### Data items
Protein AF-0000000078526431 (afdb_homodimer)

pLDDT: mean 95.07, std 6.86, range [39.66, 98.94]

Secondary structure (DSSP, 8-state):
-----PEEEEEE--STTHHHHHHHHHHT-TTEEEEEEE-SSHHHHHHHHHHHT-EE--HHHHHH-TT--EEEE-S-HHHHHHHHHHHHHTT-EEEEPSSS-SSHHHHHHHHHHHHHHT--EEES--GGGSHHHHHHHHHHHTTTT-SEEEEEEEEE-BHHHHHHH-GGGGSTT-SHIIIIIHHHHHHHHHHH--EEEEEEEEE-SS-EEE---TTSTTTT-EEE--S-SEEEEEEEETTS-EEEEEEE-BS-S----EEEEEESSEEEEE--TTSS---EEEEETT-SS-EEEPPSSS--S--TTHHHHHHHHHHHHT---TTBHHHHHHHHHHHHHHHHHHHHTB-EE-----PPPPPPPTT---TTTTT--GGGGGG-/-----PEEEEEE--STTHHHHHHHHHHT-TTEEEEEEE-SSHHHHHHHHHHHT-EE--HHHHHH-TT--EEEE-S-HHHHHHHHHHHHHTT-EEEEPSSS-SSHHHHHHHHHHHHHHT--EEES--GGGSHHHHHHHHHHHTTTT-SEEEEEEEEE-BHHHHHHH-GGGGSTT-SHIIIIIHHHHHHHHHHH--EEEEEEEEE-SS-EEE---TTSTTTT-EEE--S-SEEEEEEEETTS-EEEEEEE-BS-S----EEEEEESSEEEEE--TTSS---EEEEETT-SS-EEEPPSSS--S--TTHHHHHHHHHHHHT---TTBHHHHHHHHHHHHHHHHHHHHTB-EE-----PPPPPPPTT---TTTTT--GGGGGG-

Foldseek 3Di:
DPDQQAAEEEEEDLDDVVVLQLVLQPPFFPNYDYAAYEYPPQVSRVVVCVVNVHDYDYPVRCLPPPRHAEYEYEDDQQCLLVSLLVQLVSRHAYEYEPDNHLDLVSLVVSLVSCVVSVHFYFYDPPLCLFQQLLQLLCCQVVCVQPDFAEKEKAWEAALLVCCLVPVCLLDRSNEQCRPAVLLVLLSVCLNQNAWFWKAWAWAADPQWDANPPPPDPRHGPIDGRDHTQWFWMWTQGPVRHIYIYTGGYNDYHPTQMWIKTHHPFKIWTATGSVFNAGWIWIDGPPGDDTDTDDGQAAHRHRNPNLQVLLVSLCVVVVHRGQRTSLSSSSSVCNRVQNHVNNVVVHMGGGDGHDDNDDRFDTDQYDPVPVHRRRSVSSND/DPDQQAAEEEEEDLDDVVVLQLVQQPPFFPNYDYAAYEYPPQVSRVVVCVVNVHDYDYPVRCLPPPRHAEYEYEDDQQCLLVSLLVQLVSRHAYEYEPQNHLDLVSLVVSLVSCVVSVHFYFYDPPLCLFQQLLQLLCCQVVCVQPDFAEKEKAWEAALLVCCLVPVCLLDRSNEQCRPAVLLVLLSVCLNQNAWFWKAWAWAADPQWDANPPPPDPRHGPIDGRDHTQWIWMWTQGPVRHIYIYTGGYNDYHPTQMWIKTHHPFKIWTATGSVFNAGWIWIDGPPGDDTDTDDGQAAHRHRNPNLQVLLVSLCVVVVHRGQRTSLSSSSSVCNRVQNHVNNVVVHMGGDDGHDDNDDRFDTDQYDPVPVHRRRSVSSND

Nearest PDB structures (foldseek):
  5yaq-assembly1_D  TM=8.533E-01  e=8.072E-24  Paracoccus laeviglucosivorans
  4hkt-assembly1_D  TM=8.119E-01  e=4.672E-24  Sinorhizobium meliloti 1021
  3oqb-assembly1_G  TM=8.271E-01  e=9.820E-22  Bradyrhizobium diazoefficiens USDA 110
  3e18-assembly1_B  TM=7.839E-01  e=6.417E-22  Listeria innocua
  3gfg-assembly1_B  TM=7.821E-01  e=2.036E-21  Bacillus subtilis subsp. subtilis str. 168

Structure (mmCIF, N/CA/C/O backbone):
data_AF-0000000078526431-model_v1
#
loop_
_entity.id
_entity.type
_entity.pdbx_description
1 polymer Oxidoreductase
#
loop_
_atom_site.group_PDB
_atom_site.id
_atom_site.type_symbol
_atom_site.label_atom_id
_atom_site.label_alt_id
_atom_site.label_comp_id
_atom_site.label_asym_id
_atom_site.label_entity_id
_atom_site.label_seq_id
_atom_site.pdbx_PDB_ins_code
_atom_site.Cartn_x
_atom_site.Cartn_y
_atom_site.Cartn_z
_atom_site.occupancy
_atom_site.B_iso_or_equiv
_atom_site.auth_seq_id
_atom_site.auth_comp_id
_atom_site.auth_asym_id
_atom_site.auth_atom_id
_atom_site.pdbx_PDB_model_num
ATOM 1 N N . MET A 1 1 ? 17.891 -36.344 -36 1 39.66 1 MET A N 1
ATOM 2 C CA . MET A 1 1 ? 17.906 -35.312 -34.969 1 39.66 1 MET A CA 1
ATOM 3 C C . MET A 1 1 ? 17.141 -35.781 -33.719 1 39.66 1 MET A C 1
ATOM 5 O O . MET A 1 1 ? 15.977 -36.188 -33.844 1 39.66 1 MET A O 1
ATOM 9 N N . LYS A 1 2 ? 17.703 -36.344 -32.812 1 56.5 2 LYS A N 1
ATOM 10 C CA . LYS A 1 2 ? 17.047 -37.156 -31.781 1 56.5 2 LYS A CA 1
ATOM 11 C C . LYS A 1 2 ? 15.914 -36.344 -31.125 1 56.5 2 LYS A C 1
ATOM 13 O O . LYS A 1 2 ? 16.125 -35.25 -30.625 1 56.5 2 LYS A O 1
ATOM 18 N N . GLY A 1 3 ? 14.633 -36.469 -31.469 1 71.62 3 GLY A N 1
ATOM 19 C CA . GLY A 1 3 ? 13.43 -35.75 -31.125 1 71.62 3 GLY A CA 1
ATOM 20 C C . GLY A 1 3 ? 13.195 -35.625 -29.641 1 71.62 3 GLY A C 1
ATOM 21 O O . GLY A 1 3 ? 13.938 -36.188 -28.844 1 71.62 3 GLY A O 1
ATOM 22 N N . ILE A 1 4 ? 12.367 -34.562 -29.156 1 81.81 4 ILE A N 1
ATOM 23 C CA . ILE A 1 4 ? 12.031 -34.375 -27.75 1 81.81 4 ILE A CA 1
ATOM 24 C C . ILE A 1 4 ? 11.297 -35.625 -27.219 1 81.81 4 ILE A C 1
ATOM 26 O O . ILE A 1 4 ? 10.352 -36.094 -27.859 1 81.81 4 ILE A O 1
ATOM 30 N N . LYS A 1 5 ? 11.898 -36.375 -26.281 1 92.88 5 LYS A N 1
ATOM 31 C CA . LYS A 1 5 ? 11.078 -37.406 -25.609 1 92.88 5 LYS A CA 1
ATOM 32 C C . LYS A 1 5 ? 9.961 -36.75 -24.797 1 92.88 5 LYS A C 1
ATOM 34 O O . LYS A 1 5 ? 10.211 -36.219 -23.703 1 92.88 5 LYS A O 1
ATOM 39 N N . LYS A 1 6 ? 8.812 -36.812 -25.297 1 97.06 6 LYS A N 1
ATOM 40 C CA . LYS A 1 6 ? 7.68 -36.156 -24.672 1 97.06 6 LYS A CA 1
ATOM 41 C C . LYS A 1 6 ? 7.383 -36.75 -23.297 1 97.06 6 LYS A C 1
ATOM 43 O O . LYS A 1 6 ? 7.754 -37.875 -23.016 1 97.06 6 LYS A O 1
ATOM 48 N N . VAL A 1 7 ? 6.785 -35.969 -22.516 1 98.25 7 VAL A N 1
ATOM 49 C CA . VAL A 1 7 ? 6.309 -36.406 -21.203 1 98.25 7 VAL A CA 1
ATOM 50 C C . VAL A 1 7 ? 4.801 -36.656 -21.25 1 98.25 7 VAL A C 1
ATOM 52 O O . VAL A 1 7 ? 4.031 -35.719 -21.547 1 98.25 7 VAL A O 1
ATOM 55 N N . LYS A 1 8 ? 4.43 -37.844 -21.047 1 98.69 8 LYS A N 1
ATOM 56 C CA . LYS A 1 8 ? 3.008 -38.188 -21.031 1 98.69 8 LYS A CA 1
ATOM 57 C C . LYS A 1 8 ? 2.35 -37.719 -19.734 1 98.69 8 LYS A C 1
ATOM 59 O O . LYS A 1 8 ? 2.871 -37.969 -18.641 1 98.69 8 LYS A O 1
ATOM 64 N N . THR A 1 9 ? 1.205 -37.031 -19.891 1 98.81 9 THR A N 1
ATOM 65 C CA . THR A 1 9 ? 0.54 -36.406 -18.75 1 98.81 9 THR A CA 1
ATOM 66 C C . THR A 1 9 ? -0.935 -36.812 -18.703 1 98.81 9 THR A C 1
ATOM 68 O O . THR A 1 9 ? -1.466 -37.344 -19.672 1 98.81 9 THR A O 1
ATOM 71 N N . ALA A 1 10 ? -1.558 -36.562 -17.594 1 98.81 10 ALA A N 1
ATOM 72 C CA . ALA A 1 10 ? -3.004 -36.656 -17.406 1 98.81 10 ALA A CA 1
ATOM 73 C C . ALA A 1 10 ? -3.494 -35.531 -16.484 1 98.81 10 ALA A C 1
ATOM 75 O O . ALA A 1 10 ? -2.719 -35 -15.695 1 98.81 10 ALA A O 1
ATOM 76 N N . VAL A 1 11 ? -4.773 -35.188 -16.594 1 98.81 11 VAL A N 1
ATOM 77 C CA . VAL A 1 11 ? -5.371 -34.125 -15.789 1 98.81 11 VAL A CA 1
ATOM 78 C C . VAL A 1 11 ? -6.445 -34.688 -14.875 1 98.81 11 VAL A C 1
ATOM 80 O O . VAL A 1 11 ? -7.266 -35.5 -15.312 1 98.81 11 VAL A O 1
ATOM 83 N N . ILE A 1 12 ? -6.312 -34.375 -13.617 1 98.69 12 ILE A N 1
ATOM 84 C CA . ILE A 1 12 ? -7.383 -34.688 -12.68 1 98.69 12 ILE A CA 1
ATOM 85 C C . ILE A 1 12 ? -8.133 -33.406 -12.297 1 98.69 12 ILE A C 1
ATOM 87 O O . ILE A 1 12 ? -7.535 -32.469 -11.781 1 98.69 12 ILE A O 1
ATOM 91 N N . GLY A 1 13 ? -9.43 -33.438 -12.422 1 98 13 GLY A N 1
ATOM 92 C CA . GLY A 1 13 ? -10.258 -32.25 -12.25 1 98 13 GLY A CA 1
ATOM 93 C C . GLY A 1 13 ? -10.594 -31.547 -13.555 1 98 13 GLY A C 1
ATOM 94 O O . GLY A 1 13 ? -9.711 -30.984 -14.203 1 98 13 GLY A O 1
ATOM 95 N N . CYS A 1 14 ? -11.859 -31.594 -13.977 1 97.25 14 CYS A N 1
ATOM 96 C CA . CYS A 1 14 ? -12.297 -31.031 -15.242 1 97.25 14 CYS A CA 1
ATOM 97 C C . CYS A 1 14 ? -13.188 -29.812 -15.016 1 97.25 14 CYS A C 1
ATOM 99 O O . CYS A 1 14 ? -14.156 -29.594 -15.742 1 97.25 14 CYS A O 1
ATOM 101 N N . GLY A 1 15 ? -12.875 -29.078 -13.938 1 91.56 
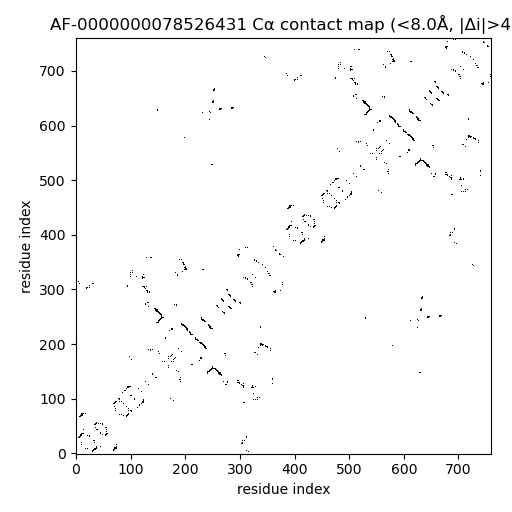15 GLY A N 1
ATOM 102 C CA . GLY A 1 15 ? -13.609 -27.859 -13.648 1 91.56 15 GLY A CA 1
ATOM 103 C C . GLY A 1 15 ? -13.25 -26.719 -14.578 1 91.56 15 GLY A C 1
ATOM 104 O O . GLY A 1 15 ? -12.664 -26.938 -15.641 1 91.56 15 GLY A O 1
ATOM 105 N N . ALA A 1 16 ? -13.586 -25.5 -14.211 1 86.69 16 ALA A N 1
ATOM 106 C CA . ALA A 1 16 ? -13.516 -24.312 -15.055 1 86.69 16 ALA A CA 1
ATOM 107 C C . ALA A 1 16 ? -12.086 -24.062 -15.539 1 86.69 16 ALA A C 1
ATOM 109 O O . ALA A 1 16 ? -11.867 -23.766 -16.719 1 86.69 16 ALA A O 1
ATOM 110 N N . ILE A 1 17 ? -11.141 -24.203 -14.688 1 93.06 17 ILE A N 1
ATOM 111 C CA . ILE A 1 17 ? -9.766 -23.828 -15.008 1 93.06 17 ILE A CA 1
ATOM 112 C C . ILE A 1 17 ? -9.148 -24.875 -15.922 1 93.06 17 ILE A C 1
ATOM 114 O O . ILE A 1 17 ? -8.102 -24.641 -16.531 1 93.06 17 ILE A O 1
ATOM 118 N N . SER A 1 18 ? -9.75 -26.078 -16.031 1 95.88 18 SER A N 1
ATOM 119 C CA . SER A 1 18 ? -9.164 -27.188 -16.766 1 95.88 18 SER A CA 1
ATOM 120 C C . SER A 1 18 ? -9.102 -26.891 -18.25 1 95.88 18 SER A C 1
ATOM 122 O O . SER A 1 18 ? -8.195 -27.359 -18.953 1 95.88 18 SER A O 1
ATOM 124 N N . ARG A 1 19 ? -10.016 -26.094 -18.719 1 95.06 19 ARG A N 1
ATOM 125 C CA . ARG A 1 19 ? -10.102 -25.828 -20.156 1 95.06 19 ARG A CA 1
ATOM 126 C C . ARG A 1 19 ? -8.828 -25.172 -20.672 1 95.06 19 ARG A C 1
ATOM 128 O O . ARG A 1 19 ? -8.242 -25.641 -21.656 1 95.06 19 ARG A O 1
ATOM 135 N N . ILE A 1 20 ? -8.383 -24.125 -19.984 1 96.88 20 ILE A N 1
ATOM 136 C CA . ILE A 1 20 ? -7.211 -23.406 -20.453 1 96.88 20 ILE A CA 1
ATOM 137 C C . ILE A 1 20 ? -5.965 -24.266 -20.281 1 96.88 20 ILE A C 1
ATOM 139 O O . ILE A 1 20 ? -5.055 -24.234 -21.109 1 96.88 20 ILE A O 1
ATOM 143 N N . TYR A 1 21 ? -5.891 -25.109 -19.234 1 98.12 21 TYR A N 1
ATOM 144 C CA . TYR A 1 21 ? -4.781 -26.031 -19.047 1 98.12 21 TYR A CA 1
ATOM 145 C C . TYR A 1 21 ? -4.723 -27.047 -20.188 1 98.12 21 TYR A C 1
ATOM 147 O O . TYR A 1 21 ? -3.684 -27.219 -20.828 1 98.12 21 TYR A O 1
ATOM 155 N N . ILE A 1 22 ? -5.844 -27.672 -20.438 1 97.88 22 ILE A N 1
ATOM 156 C CA . ILE A 1 22 ? -5.91 -28.734 -21.438 1 97.88 22 ILE A CA 1
ATOM 157 C C . ILE A 1 22 ? -5.621 -28.172 -22.828 1 97.88 22 ILE A C 1
ATOM 159 O O . ILE A 1 22 ? -4.855 -28.75 -23.594 1 97.88 22 ILE A O 1
ATOM 163 N N . GLU A 1 23 ? -6.18 -27 -23.078 1 96.94 23 GLU A N 1
ATOM 164 C CA . GLU A 1 23 ? -5.949 -26.344 -24.359 1 96.94 23 GLU A CA 1
ATOM 165 C C . GLU A 1 23 ? -4.465 -26.062 -24.578 1 96.94 23 GLU A C 1
ATOM 167 O O . GLU A 1 23 ? -3.904 -26.422 -25.609 1 96.94 23 GLU A O 1
ATOM 172 N N . ASN A 1 24 ? -3.842 -25.5 -23.625 1 96.81 24 ASN A N 1
ATOM 173 C CA . ASN A 1 24 ? -2.434 -25.141 -23.766 1 96.81 24 ASN A CA 1
ATOM 174 C C . ASN A 1 24 ? -1.541 -26.375 -23.766 1 96.81 24 ASN A C 1
ATOM 176 O O . ASN A 1 24 ? -0.615 -26.484 -24.562 1 96.81 24 ASN A O 1
ATOM 180 N N . MET A 1 25 ? -1.807 -27.359 -22.938 1 97.44 25 MET A N 1
ATOM 181 C CA . MET A 1 25 ? -0.991 -28.562 -22.828 1 97.44 25 MET A CA 1
ATOM 182 C C . MET A 1 25 ? -1.046 -29.375 -24.109 1 97.44 25 MET A C 1
ATOM 184 O O . MET A 1 25 ? -0.059 -30 -24.5 1 97.44 25 MET A O 1
ATOM 188 N N . SER A 1 26 ? -2.197 -29.297 -24.766 1 95.62 26 SER A N 1
ATOM 189 C CA . SER A 1 26 ? -2.395 -30.109 -25.969 1 95.62 26 SER A CA 1
ATOM 190 C C . SER A 1 26 ? -1.909 -29.391 -27.219 1 95.62 26 SER A C 1
ATOM 192 O O . SER A 1 26 ? -1.425 -30.016 -28.156 1 95.62 26 SER A O 1
ATOM 194 N N . LYS A 1 27 ? -1.945 -28.047 -27.203 1 93.31 27 LYS A N 1
ATOM 195 C CA . LYS A 1 27 ? -1.771 -27.359 -28.469 1 93.31 27 LYS A CA 1
ATOM 196 C C . LYS A 1 27 ? -0.493 -26.516 -28.469 1 93.31 27 LYS A C 1
ATOM 198 O O . LYS A 1 27 ? 0.049 -26.203 -29.531 1 93.31 27 LYS A O 1
ATOM 203 N N . THR A 1 28 ? -0.026 -26.203 -27.344 1 92.19 28 THR A N 1
ATOM 204 C CA . THR A 1 28 ? 1.014 -25.172 -27.281 1 92.19 28 THR A CA 1
ATOM 205 C C . THR A 1 28 ? 2.371 -25.797 -26.984 1 92.19 28 THR A C 1
ATOM 207 O O . THR A 1 28 ? 3.395 -25.375 -27.516 1 92.19 28 THR A O 1
ATOM 210 N N . PHE A 1 29 ? 2.408 -26.859 -26.172 1 95.19 29 PHE A N 1
ATOM 211 C CA . PHE A 1 29 ? 3.684 -27.344 -25.656 1 95.19 29 PHE A CA 1
ATOM 212 C C . PHE A 1 29 ? 4.031 -28.688 -26.281 1 95.19 29 PHE A C 1
ATOM 214 O O . PHE A 1 29 ? 3.377 -29.703 -26.016 1 95.19 29 PHE A O 1
ATOM 221 N N . GLU A 1 30 ? 5.121 -28.75 -27.031 1 94.06 30 GLU A N 1
ATOM 222 C CA . GLU A 1 30 ? 5.543 -29.938 -27.75 1 94.06 30 GLU A CA 1
ATOM 223 C C . GLU A 1 30 ? 6.023 -31.016 -26.797 1 94.06 30 GLU A C 1
ATOM 225 O O . GLU A 1 30 ? 5.879 -32.219 -27.078 1 94.06 30 GLU A O 1
ATOM 230 N N . ILE A 1 31 ? 6.512 -30.594 -25.672 1 96.75 31 ILE A N 1
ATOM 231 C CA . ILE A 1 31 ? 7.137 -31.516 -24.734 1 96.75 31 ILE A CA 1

### BRIEF
The required answer is the run of lines above, starting at the line with "ATOM 85 C C" and ending at the line with "ATOM 93 C C", reproduced exactly with both ends.

### EXERCISE SOLUTION
ATOM 85 C C . ILE A 1 12 ? -8.133 -33.406 -12.297 1 98.69 12 ILE A C 1
ATOM 87 O O . ILE A 1 12 ? -7.535 -32.469 -11.781 1 98.69 12 ILE A O 1
ATOM 91 N N . GLY A 1 13 ? -9.43 -33.438 -12.422 1 98 13 GLY A N 1
ATOM 92 C CA . GLY A 1 13 ? -10.258 -32.25 -12.25 1 98 13 GLY A CA 1
ATOM 93 C C . GLY A 1 13 ? -10.594 -31.547 -13.555 1 98 13 GLY A C 1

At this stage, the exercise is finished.